Only the lines from the one that contains "ATOM 358 C CA" through the final line of the entries should be repeated, exactly as written.
**** Given records ****
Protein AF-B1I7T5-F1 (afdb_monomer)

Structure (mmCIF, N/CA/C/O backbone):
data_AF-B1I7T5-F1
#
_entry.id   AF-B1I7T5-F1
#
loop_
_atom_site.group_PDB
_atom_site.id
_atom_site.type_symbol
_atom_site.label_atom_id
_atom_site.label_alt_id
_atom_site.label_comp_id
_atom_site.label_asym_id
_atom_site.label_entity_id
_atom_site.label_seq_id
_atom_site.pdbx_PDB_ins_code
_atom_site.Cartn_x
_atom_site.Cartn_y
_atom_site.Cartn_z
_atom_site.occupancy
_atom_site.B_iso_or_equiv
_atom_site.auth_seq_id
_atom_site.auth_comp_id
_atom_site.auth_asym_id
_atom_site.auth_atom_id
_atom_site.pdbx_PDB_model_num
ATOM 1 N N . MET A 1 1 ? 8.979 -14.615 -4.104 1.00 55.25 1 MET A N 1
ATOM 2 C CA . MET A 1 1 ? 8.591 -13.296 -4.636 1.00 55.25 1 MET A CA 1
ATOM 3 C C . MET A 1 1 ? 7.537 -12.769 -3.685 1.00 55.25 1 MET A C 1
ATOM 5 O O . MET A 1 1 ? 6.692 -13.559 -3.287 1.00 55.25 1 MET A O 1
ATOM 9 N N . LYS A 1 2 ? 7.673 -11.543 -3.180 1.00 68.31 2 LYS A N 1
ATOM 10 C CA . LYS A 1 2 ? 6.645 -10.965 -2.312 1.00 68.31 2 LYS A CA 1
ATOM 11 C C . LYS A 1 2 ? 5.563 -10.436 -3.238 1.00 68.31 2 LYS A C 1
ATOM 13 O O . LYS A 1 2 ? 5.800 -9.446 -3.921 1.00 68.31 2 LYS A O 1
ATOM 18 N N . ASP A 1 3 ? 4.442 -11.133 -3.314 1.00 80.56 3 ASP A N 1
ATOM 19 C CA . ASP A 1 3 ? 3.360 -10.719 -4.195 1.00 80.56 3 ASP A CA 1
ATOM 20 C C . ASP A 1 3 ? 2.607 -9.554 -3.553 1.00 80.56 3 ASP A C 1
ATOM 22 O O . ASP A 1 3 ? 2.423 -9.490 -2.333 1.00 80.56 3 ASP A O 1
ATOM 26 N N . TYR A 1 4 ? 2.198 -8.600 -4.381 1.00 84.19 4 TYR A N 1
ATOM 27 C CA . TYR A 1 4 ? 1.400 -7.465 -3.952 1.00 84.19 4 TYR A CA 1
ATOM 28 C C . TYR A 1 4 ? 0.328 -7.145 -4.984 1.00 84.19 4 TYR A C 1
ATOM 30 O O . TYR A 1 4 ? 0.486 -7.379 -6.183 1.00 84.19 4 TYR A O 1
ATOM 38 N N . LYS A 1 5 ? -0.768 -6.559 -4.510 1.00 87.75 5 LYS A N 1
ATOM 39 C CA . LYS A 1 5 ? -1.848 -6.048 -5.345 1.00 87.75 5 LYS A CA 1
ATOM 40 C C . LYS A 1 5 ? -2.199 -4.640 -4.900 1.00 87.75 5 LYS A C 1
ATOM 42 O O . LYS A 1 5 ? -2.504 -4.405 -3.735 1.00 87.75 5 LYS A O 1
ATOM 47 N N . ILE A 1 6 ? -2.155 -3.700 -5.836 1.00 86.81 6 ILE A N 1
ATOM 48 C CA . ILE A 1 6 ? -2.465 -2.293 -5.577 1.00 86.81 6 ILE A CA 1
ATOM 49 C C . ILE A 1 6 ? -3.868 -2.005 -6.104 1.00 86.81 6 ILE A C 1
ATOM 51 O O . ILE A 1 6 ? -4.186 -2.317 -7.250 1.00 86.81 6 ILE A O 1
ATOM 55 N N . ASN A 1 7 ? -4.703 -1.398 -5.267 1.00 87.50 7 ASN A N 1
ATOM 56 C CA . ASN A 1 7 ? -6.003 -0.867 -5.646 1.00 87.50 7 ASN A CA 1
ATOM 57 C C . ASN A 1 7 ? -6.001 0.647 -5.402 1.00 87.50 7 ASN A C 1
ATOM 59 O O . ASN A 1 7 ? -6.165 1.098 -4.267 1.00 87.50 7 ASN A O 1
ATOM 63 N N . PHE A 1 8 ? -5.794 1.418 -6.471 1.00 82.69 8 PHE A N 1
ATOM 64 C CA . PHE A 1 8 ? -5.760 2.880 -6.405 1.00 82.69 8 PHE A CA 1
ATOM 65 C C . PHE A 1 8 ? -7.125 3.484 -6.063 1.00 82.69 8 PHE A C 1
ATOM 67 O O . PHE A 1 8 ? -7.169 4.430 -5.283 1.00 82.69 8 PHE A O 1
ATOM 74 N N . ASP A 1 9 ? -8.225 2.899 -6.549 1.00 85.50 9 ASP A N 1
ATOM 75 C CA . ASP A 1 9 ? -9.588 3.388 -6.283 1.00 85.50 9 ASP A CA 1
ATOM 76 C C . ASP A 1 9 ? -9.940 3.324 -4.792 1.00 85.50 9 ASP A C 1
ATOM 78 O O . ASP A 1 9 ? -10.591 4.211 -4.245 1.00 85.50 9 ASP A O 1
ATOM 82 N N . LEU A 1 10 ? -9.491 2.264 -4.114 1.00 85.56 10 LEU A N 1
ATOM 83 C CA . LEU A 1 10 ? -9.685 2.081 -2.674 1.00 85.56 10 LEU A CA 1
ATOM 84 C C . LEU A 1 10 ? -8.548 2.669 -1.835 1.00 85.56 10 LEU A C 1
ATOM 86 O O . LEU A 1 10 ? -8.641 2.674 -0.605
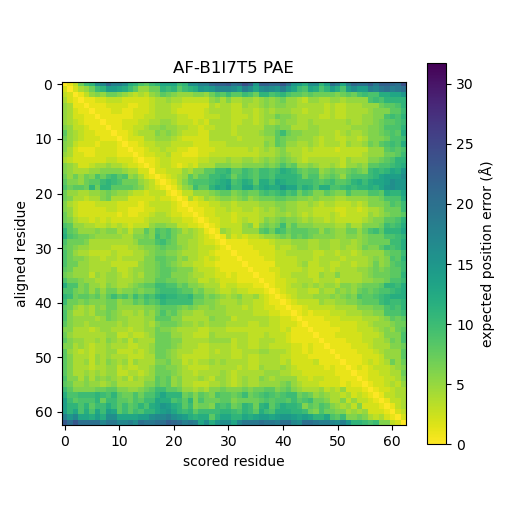 1.00 85.56 10 LEU A O 1
ATOM 90 N N . GLY A 1 11 ? -7.474 3.102 -2.490 1.00 86.69 11 GLY A N 1
ATOM 91 C CA . GLY A 1 11 ? -6.239 3.551 -1.876 1.00 86.69 11 GLY A CA 1
ATOM 92 C C . GLY A 1 11 ? -5.581 2.505 -0.971 1.00 86.69 11 G
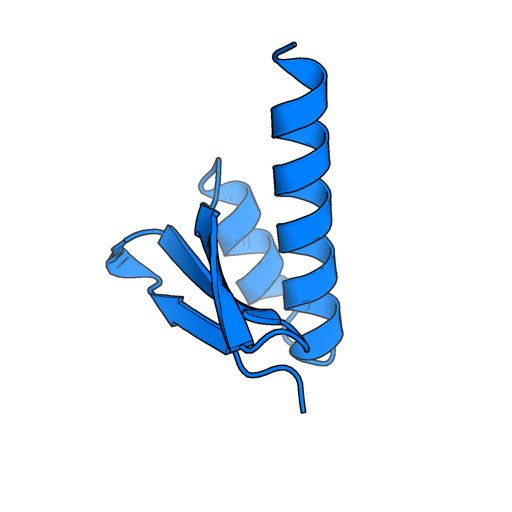LY A C 1
ATOM 93 O O . GLY A 1 11 ? -5.225 2.815 0.167 1.00 86.69 11 GLY A O 1
ATOM 94 N N . LYS A 1 12 ? -5.474 1.252 -1.433 1.00 88.88 12 LYS A N 1
ATOM 95 C CA . LYS A 1 12 ? -4.943 0.130 -0.636 1.00 88.
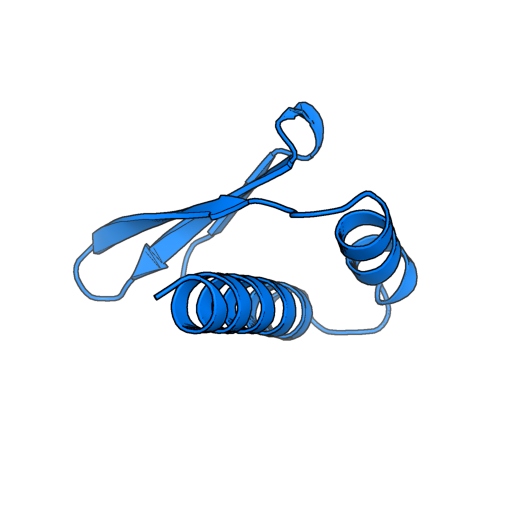88 12 LYS A CA 1
ATOM 96 C C . LYS A 1 12 ? -3.884 -0.674 -1.374 1.00 88.88 12 LYS A C 1
ATOM 98 O O . LYS A 1 12 ? -3.947 -0.830 -2.591 1.00 88.88 12 LYS A O 1
ATOM 103 N N . ILE A 1 13 ? -2.975 -1.257 -0.600 1.00 89.06 13 ILE A N 1
ATOM 104 C CA . ILE A 1 13 ? -2.015 -2.265 -1.049 1.00 89.06 13 ILE A CA 1
ATOM 105 C C . ILE A 1 13 ? -2.255 -3.540 -0.241 1.00 89.06 13 ILE A C 1
ATOM 107 O O . ILE A 1 13 ? -2.179 -3.531 0.985 1.00 89.06 13 ILE A O 1
ATOM 111 N N . GLU A 1 14 ? -2.534 -4.637 -0.930 1.00 89.94 14 GLU A N 1
ATOM 112 C CA . GLU A 1 14 ? -2.552 -5.984 -0.365 1.00 89.94 14 GLU A CA 1
ATOM 113 C C . GLU A 1 14 ? -1.168 -6.596 -0.569 1.00 89.94 14 GLU A C 1
ATOM 115 O O . GLU A 1 14 ? -0.647 -6.603 -1.683 1.00 89.94 14 GLU A O 1
ATOM 120 N N . TYR A 1 15 ? -0.561 -7.077 0.505 1.00 86.88 15 TYR A N 1
ATOM 121 C CA . TYR A 1 15 ? 0.801 -7.589 0.528 1.00 86.88 15 TYR A CA 1
ATOM 122 C C . TYR A 1 15 ? 0.809 -9.001 1.110 1.00 86.88 15 TYR A C 1
ATOM 124 O O . TYR A 1 15 ? 0.266 -9.228 2.193 1.00 86.88 15 TYR A O 1
ATOM 132 N N . PHE A 1 16 ? 1.439 -9.934 0.400 1.00 84.56 16 PHE A N 1
ATOM 133 C CA . PHE A 1 16 ? 1.537 -11.336 0.791 1.00 84.56 16 PHE A CA 1
ATOM 134 C C . PHE A 1 16 ? 2.938 -11.599 1.343 1.00 84.56 16 PHE A C 1
ATOM 136 O O . PHE A 1 16 ? 3.946 -11.451 0.643 1.00 84.56 16 PHE A O 1
ATOM 143 N N . ASP A 1 17 ? 3.012 -11.947 2.626 1.00 79.50 17 ASP A N 1
ATOM 144 C CA . ASP A 1 17 ? 4.284 -12.248 3.277 1.00 79.50 17 ASP A CA 1
ATOM 145 C C . ASP A 1 17 ? 4.712 -13.715 3.090 1.00 79.50 17 ASP A C 1
ATOM 147 O O . ASP A 1 17 ? 4.009 -14
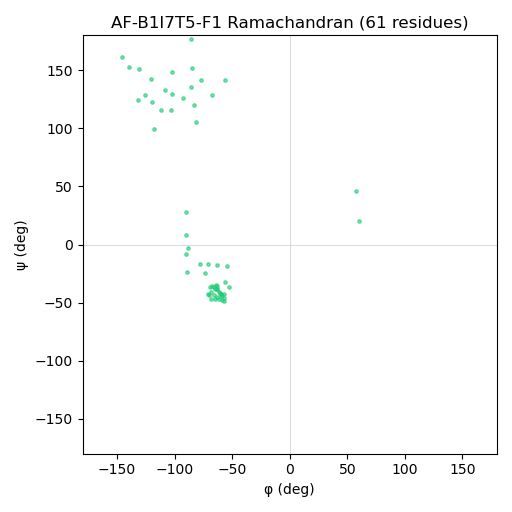.540 2.505 1.00 79.50 17 ASP A O 1
ATOM 151 N N . ASN A 1 18 ? 5.898 -14.053 3.600 1.00 76.00 18 ASN A N 1
ATOM 152 C CA . ASN A 1 18 ? 6.457 -15.403 3.489 1.00 76.00 18 ASN A CA 1
ATOM 153 C C . ASN A 1 18 ? 5.618 -16.472 4.215 1.00 76.00 18 ASN A C 1
ATOM 155 O O . ASN A 1 18 ? 5.778 -17.656 3.929 1.00 76.00 18 ASN A O 1
ATOM 159 N N . ASN A 1 19 ? 4.730 -16.072 5.131 1.00
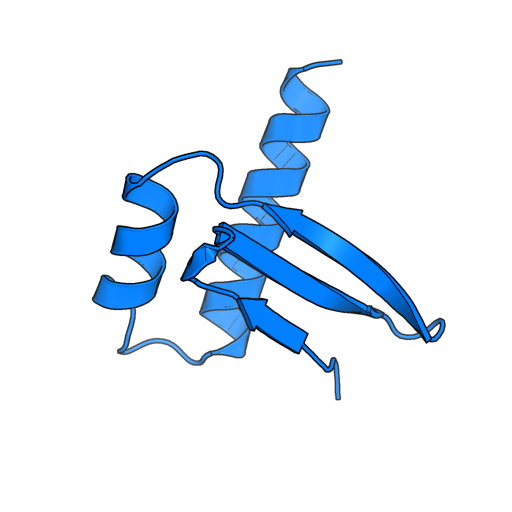 81.06 19 ASN A N 1
ATOM 160 C CA . ASN A 1 19 ? 3.807 -16.967 5.826 1.00 81.06 19 ASN A CA 1
ATOM 161 C C . ASN A 1 19 ? 2.478 -17.119 5.063 1.00 81.06 19 ASN A C 1
ATOM 163 O O . ASN A 1 19 ? 1.544 -17.722 5.588 1.00 81.06 19 ASN A O 1
ATOM 167 N N . CYS A 1 20 ? 2.388 -16.583 3.837 1.00 73.94 20 CYS A N 1
ATOM 168 C CA . CYS A 1 20 ? 1.180 -16.536 3.011 1.00 73.94 20 CYS A CA 1
ATOM 169 C C . CYS A 1 20 ? 0.016 -15.768 3.664 1.00 73.94 20 CYS A C 1
ATOM 171 O O . CYS A 1 20 ? -1.140 -15.950 3.276 1.00 73.94 20 CYS A O 1
ATOM 173 N N . LEU A 1 21 ? 0.300 -14.907 4.648 1.00 81.81 21 LEU A N 1
ATOM 174 C CA . LEU A 1 21 ? -0.709 -14.062 5.277 1.00 81.81 21 LEU A CA 1
ATOM 175 C C . LEU A 1 21 ? -0.883 -12.775 4.465 1.00 81.81 21 LEU A C 1
ATOM 177 O O . LEU A 1 21 ? 0.091 -12.140 4.056 1.00 81.81 21 LEU A O 1
ATOM 181 N N . ILE A 1 22 ? -2.143 -12.390 4.249 1.00 87.88 22 ILE A N 1
ATOM 182 C CA . ILE A 1 22 ? -2.501 -11.144 3.565 1.00 87.88 22 ILE A CA 1
ATOM 183 C C . ILE A 1 22 ? -2.454 -10.001 4.575 1.00 87.88 22 ILE A C 1
ATOM 185 O O . ILE A 1 22 ? -3.207 -9.992 5.549 1.00 87.88 22 ILE A O 1
ATOM 189 N N . GLN A 1 23 ? -1.601 -9.014 4.318 1.00 86.44 23 GLN A N 1
ATOM 190 C CA . GLN A 1 23 ? -1.537 -7.759 5.062 1.00 86.44 23 GLN A CA 1
ATOM 191 C C . GLN A 1 23 ? -2.077 -6.626 4.184 1.00 86.44 23 GLN A C 1
ATOM 193 O O . GLN A 1 23 ? -1.709 -6.515 3.017 1.00 86.44 23 GLN A O 1
ATOM 198 N N . VAL A 1 24 ? -2.959 -5.788 4.734 1.00 87.75 24 VAL A N 1
ATOM 199 C CA . VAL A 1 24 ? -3.600 -4.693 3.989 1.00 87.75 24 VAL A CA 1
ATOM 200 C C . VAL A 1 24 ? -3.096 -3.353 4.506 1.00 87.75 24 VAL A C 1
ATOM 202 O O . VAL A 1 24 ? -3.384 -2.974 5.638 1.00 87.75 24 VAL A O 1
ATOM 205 N N . TYR A 1 25 ? -2.411 -2.619 3.638 1.00 87.50 25 TYR A N 1
ATOM 206 C CA . TYR A 1 25 ? -1.911 -1.269 3.871 1.00 87.50 25 TYR A CA 1
ATOM 207 C C . TYR A 1 25 ? -2.812 -0.251 3.172 1.00 87.50 25 TYR A C 1
ATOM 209 O O . TYR A 1 25 ? -3.397 -0.545 2.126 1.00 87.50 25 TYR A O 1
ATOM 217 N N . LYS A 1 26 ? -2.945 0.951 3.735 1.00 87.56 26 LYS A N 1
ATOM 218 C CA . LYS A 1 26 ? -3.751 2.037 3.155 1.00 87.56 26 LYS A CA 1
ATOM 219 C C . LYS A 1 26 ? -2.878 3.252 2.880 1.00 87.56 26 LYS A C 1
ATOM 221 O O . LYS A 1 26 ? -2.031 3.587 3.703 1.00 87.56 26 LYS A O 1
ATOM 226 N N . PHE A 1 27 ? -3.138 3.947 1.778 1.00 84.19 27 PHE A N 1
ATOM 227 C CA . PHE A 1 27 ? -2.640 5.308 1.604 1.00 84.19 27 PHE A CA 1
ATOM 228 C C . PHE A 1 27 ? -3.354 6.204 2.608 1.00 84.19 27 PHE A C 1
ATOM 230 O O . PHE A 1 27 ? -4.579 6.161 2.743 1.00 84.19 27 PHE A O 1
ATOM 237 N N . ILE A 1 28 ? -2.581 6.976 3.358 1.00 79.19 28 ILE A N 1
ATOM 238 C CA . ILE A 1 28 ? -3.104 7.795 4.451 1.00 79.19 28 ILE A CA 1
ATOM 239 C C . ILE A 1 28 ? -3.501 9.171 3.912 1.00 79.19 28 ILE A C 1
ATOM 241 O O . ILE A 1 28 ? -4.373 9.836 4.470 1.00 79.19 28 ILE A O 1
ATOM 245 N N . SER A 1 29 ? -2.907 9.576 2.791 1.00 81.12 29 SER A N 1
ATOM 246 C CA . SER A 1 29 ? -3.141 10.856 2.147 1.00 81.12 29 SER A CA 1
ATOM 247 C C . SER A 1 29 ? -3.063 10.769 0.621 1.00 81.12 29 SER A C 1
ATOM 249 O O . SER A 1 29 ? -2.456 9.865 0.049 1.00 81.12 29 SER A O 1
ATOM 251 N N . PHE A 1 30 ? -3.633 11.775 -0.049 1.00 80.75 30 PHE 
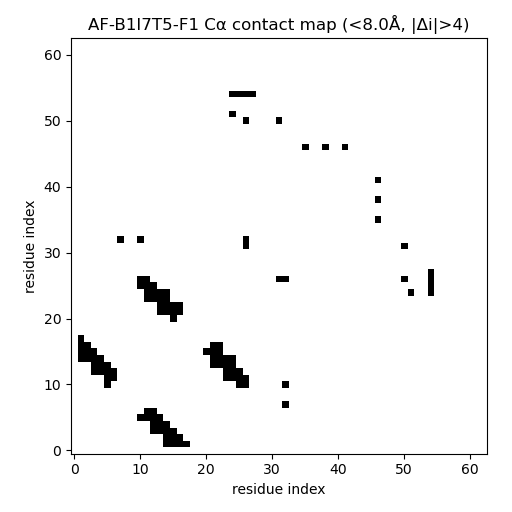A N 1
ATOM 252 C CA . PHE A 1 30 ? -3.421 12.010 -1.483 1.00 80.75 30 PHE A CA 1
ATOM 253 C C . PHE A 1 30 ? -1.931 12.157 -1.826 1.00 80.75 30 PHE A C 1
ATOM 255 O O . PHE A 1 30 ? -1.488 11.736 -2.890 1.00 80.75 30 PHE A O 1
ATOM 262 N N . TYR A 1 31 ? -1.148 12.705 -0.896 1.00 83.94 31 TYR A N 1
ATOM 263 C CA . TYR A 1 31 ? 0.288 12.873 -1.056 1.00 83.94 31 TYR A CA 1
ATOM 264 C C . TYR A 1 31 ? 1.022 11.527 -1.178 1.00 83.94 31 TYR A C 1
ATOM 266 O O . TYR A 1 31 ? 1.894 11.404 -2.031 1.00 83.94 31 TYR A O 1
ATOM 274 N N . ASP A 1 32 ? 0.611 10.496 -0.431 1.00 82.44 32 ASP A N 1
ATOM 275 C CA . ASP A 1 32 ? 1.197 9.148 -0.546 1.00 82.44 32 ASP A CA 1
ATOM 276 C C . ASP A 1 32 ? 0.959 8.538 -1.941 1.00 82.44 32 ASP A C 1
ATOM 278 O O . ASP A 1 32 ? 1.830 7.867 -2.495 1.00 82.44 32 ASP A O 1
ATOM 282 N N . ILE A 1 33 ? -0.206 8.811 -2.542 1.00 82.38 33 ILE A N 1
ATOM 283 C CA . ILE A 1 33 ? -0.530 8.387 -3.913 1.00 82.38 33 ILE A CA 1
ATOM 284 C C . ILE A 1 33 ? 0.336 9.153 -4.917 1.00 82.38 33 ILE A C 1
ATOM 286 O O . ILE A 1 33 ? 0.931 8.549 -5.811 1.00 82.38 33 ILE A O 1
ATOM 290 N N . CYS A 1 34 ? 0.434 10.476 -4.766 1.00 83.94 34 CYS A N 1
ATOM 291 C CA . CYS A 1 34 ? 1.292 11.308 -5.605 1.00 83.94 34 CYS A CA 1
ATOM 292 C C . CYS A 1 34 ? 2.747 10.849 -5.558 1.00 83.94 34 CYS A C 1
ATOM 294 O O . CYS A 1 34 ? 3.363 10.725 -6.610 1.00 83.94 34 CYS A O 1
ATOM 296 N N . GLU A 1 35 ? 3.297 10.565 -4.378 1.00 83.56 35 GLU A N 1
ATOM 297 C CA . GLU A 1 35 ? 4.672 10.082 -4.251 1.00 83.56 35 GLU A CA 1
ATOM 298 C C . GLU A 1 35 ? 4.905 8.785 -5.027 1.00 83.56 35 GLU A C 1
ATOM 300 O O . GLU A 1 35 ? 5.902 8.696 -5.741 1.00 83.56 35 GLU A O 1
ATOM 305 N N . MET A 1 36 ? 3.984 7.814 -4.968 1.00 82.56 36 MET A N 1
ATOM 306 C CA . MET A 1 36 ? 4.108 6.593 -5.776 1.00 82.56 36 MET A CA 1
ATOM 307 C C . MET A 1 36 ? 4.113 6.887 -7.280 1.00 82.56 36 MET A C 1
ATOM 309 O O . MET A 1 36 ? 4.887 6.282 -8.016 1.00 82.56 36 MET A O 1
ATOM 313 N N . VAL A 1 37 ? 3.267 7.814 -7.740 1.00 82.44 37 VAL A N 1
ATOM 314 C CA . VAL A 1 37 ? 3.183 8.194 -9.160 1.00 82.44 37 VAL A CA 1
ATOM 315 C C . VAL A 1 37 ? 4.433 8.960 -9.609 1.00 82.44 37 VAL A C 1
ATOM 317 O O . VAL A 1 37 ? 4.971 8.695 -10.683 1.00 82.44 37 VAL A O 1
ATOM 320 N N . PHE A 1 38 ? 4.925 9.898 -8.798 1.00 84.00 38 PHE A N 1
ATOM 3
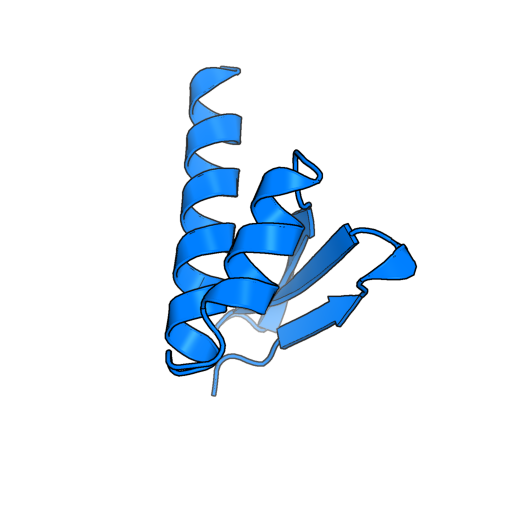21 C CA . PHE A 1 38 ? 6.094 10.719 -9.128 1.00 84.00 38 PHE A CA 1
ATOM 322 C C . PHE A 1 38 ? 7.413 9.953 -9.033 1.00 84.00 38 PHE A C 1
ATOM 324 O O . PHE A 1 38 ? 8.378 10.294 -9.719 1.00 84.00 38 PHE A O 1
ATOM 331 N N . ALA A 1 39 ? 7.458 8.889 -8.239 1.00 84.56 39 ALA A N 1
ATOM 332 C CA . ALA A 1 39 ? 8.629 8.043 -8.103 1.00 84.56 39 ALA A CA 1
ATOM 333 C C . ALA A 1 39 ? 8.654 6.875 -9.112 1.00 84.56 39 ALA A C 1
ATOM 335 O O . ALA A 1 39 ? 9.305 5.865 -8.878 1.00 84.56 39 ALA A O 1
ATOM 336 N N . PHE A 1 40 ? 8.031 7.043 -10.287 1.00 77.81 40 PHE A N 1
ATOM 337 C CA . PHE A 1 40 ? 8.019 6.064 -11.392 1.00 77.81 40 PHE A CA 1
ATOM 338 C C . PHE A 1 40 ? 9.410 5.599 -11.865 1.00 77.81 40 PHE A C 1
ATOM 340 O O . PHE A 1 40 ? 9.523 4.600 -12.570 1.00 77.81 40 PHE A O 1
ATOM 347 N N . HIS A 1 41 ? 10.460 6.351 -11.530 1.00 85.56 41 HIS A N 1
ATOM 348 C CA . HIS A 1 41 ? 11.849 6.018 -11.830 1.00 85.56 41 HIS A CA 1
ATOM 349 C C . HIS A 1 41 ? 12.427 4.953 -10.885 1.00 85.56 41 HIS A C 1
ATOM 351 O O . HIS A 1 41 ? 13.465 
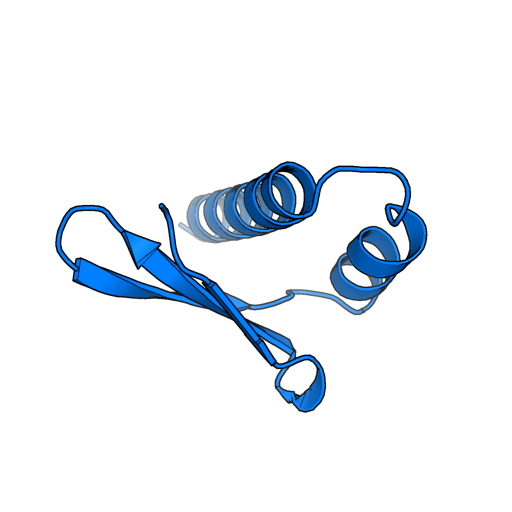4.372 -11.198 1.00 85.56 41 HIS A O 1
ATOM 357 N N . LEU A 1 42 ? 11.784 4.707 -9.740 1.00 84.94 42 LEU A N 1
ATOM 358 C CA . LEU A 1 42 ? 12.185 3.676 -8.793 1.00 84.94 42 LEU A CA 1
ATOM 359 C C . LEU A 1 42 ? 11.596 2.312 -9.176 1.00 84.94 42 LEU A C 1
ATOM 361 O O . LEU A 1 42 ? 10.506 2.235 -9.753 1.00 84.94 42 LEU A O 1
ATOM 365 N N . PRO A 1 43 ? 12.274 1.214 -8.801 1.00 86.31 43 PRO A N 1
ATOM 366 C CA . PRO A 1 43 ? 11.696 -0.115 -8.882 1.00 86.31 43 PRO A CA 1
ATOM 367 C C . PRO A 1 43 ? 10.379 -0.197 -8.087 1.00 86.31 43 PRO A C 1
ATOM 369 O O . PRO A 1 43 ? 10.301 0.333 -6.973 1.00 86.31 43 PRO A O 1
****
## Answer to the problem
ATOM 358 C CA . LEU A 1 42 ? 12.185 3.676 -8.793 1.00 84.94 42 LEU A CA 1
ATOM 359 C C . LEU A 1 42 ? 11.596 2.312 -9.176 1.00 84.94 42 LEU A C 1
ATOM 361 O O . LEU A 1 42 ? 10.506 2.235 -9.753 1.00 84.94 42 LEU A O 1
ATOM 365 N N . PRO A 1 43 ? 12.274 1.214 -8.801 1.00 86.31 43 PRO A N 1
ATOM 366 C CA . PRO A 1 43 ? 11.696 -0.115 -8.882 1.00 86.31 43 PRO A CA 1
ATOM 367 C C . PRO A 1 43 ? 10.379 -0.197 -8.087 1.00 86.31 43 PRO A C 1
ATOM 369 O O . PRO A 1 43 ? 10.301 0.333 -6.973 1.00 86.31 43 PRO A O 1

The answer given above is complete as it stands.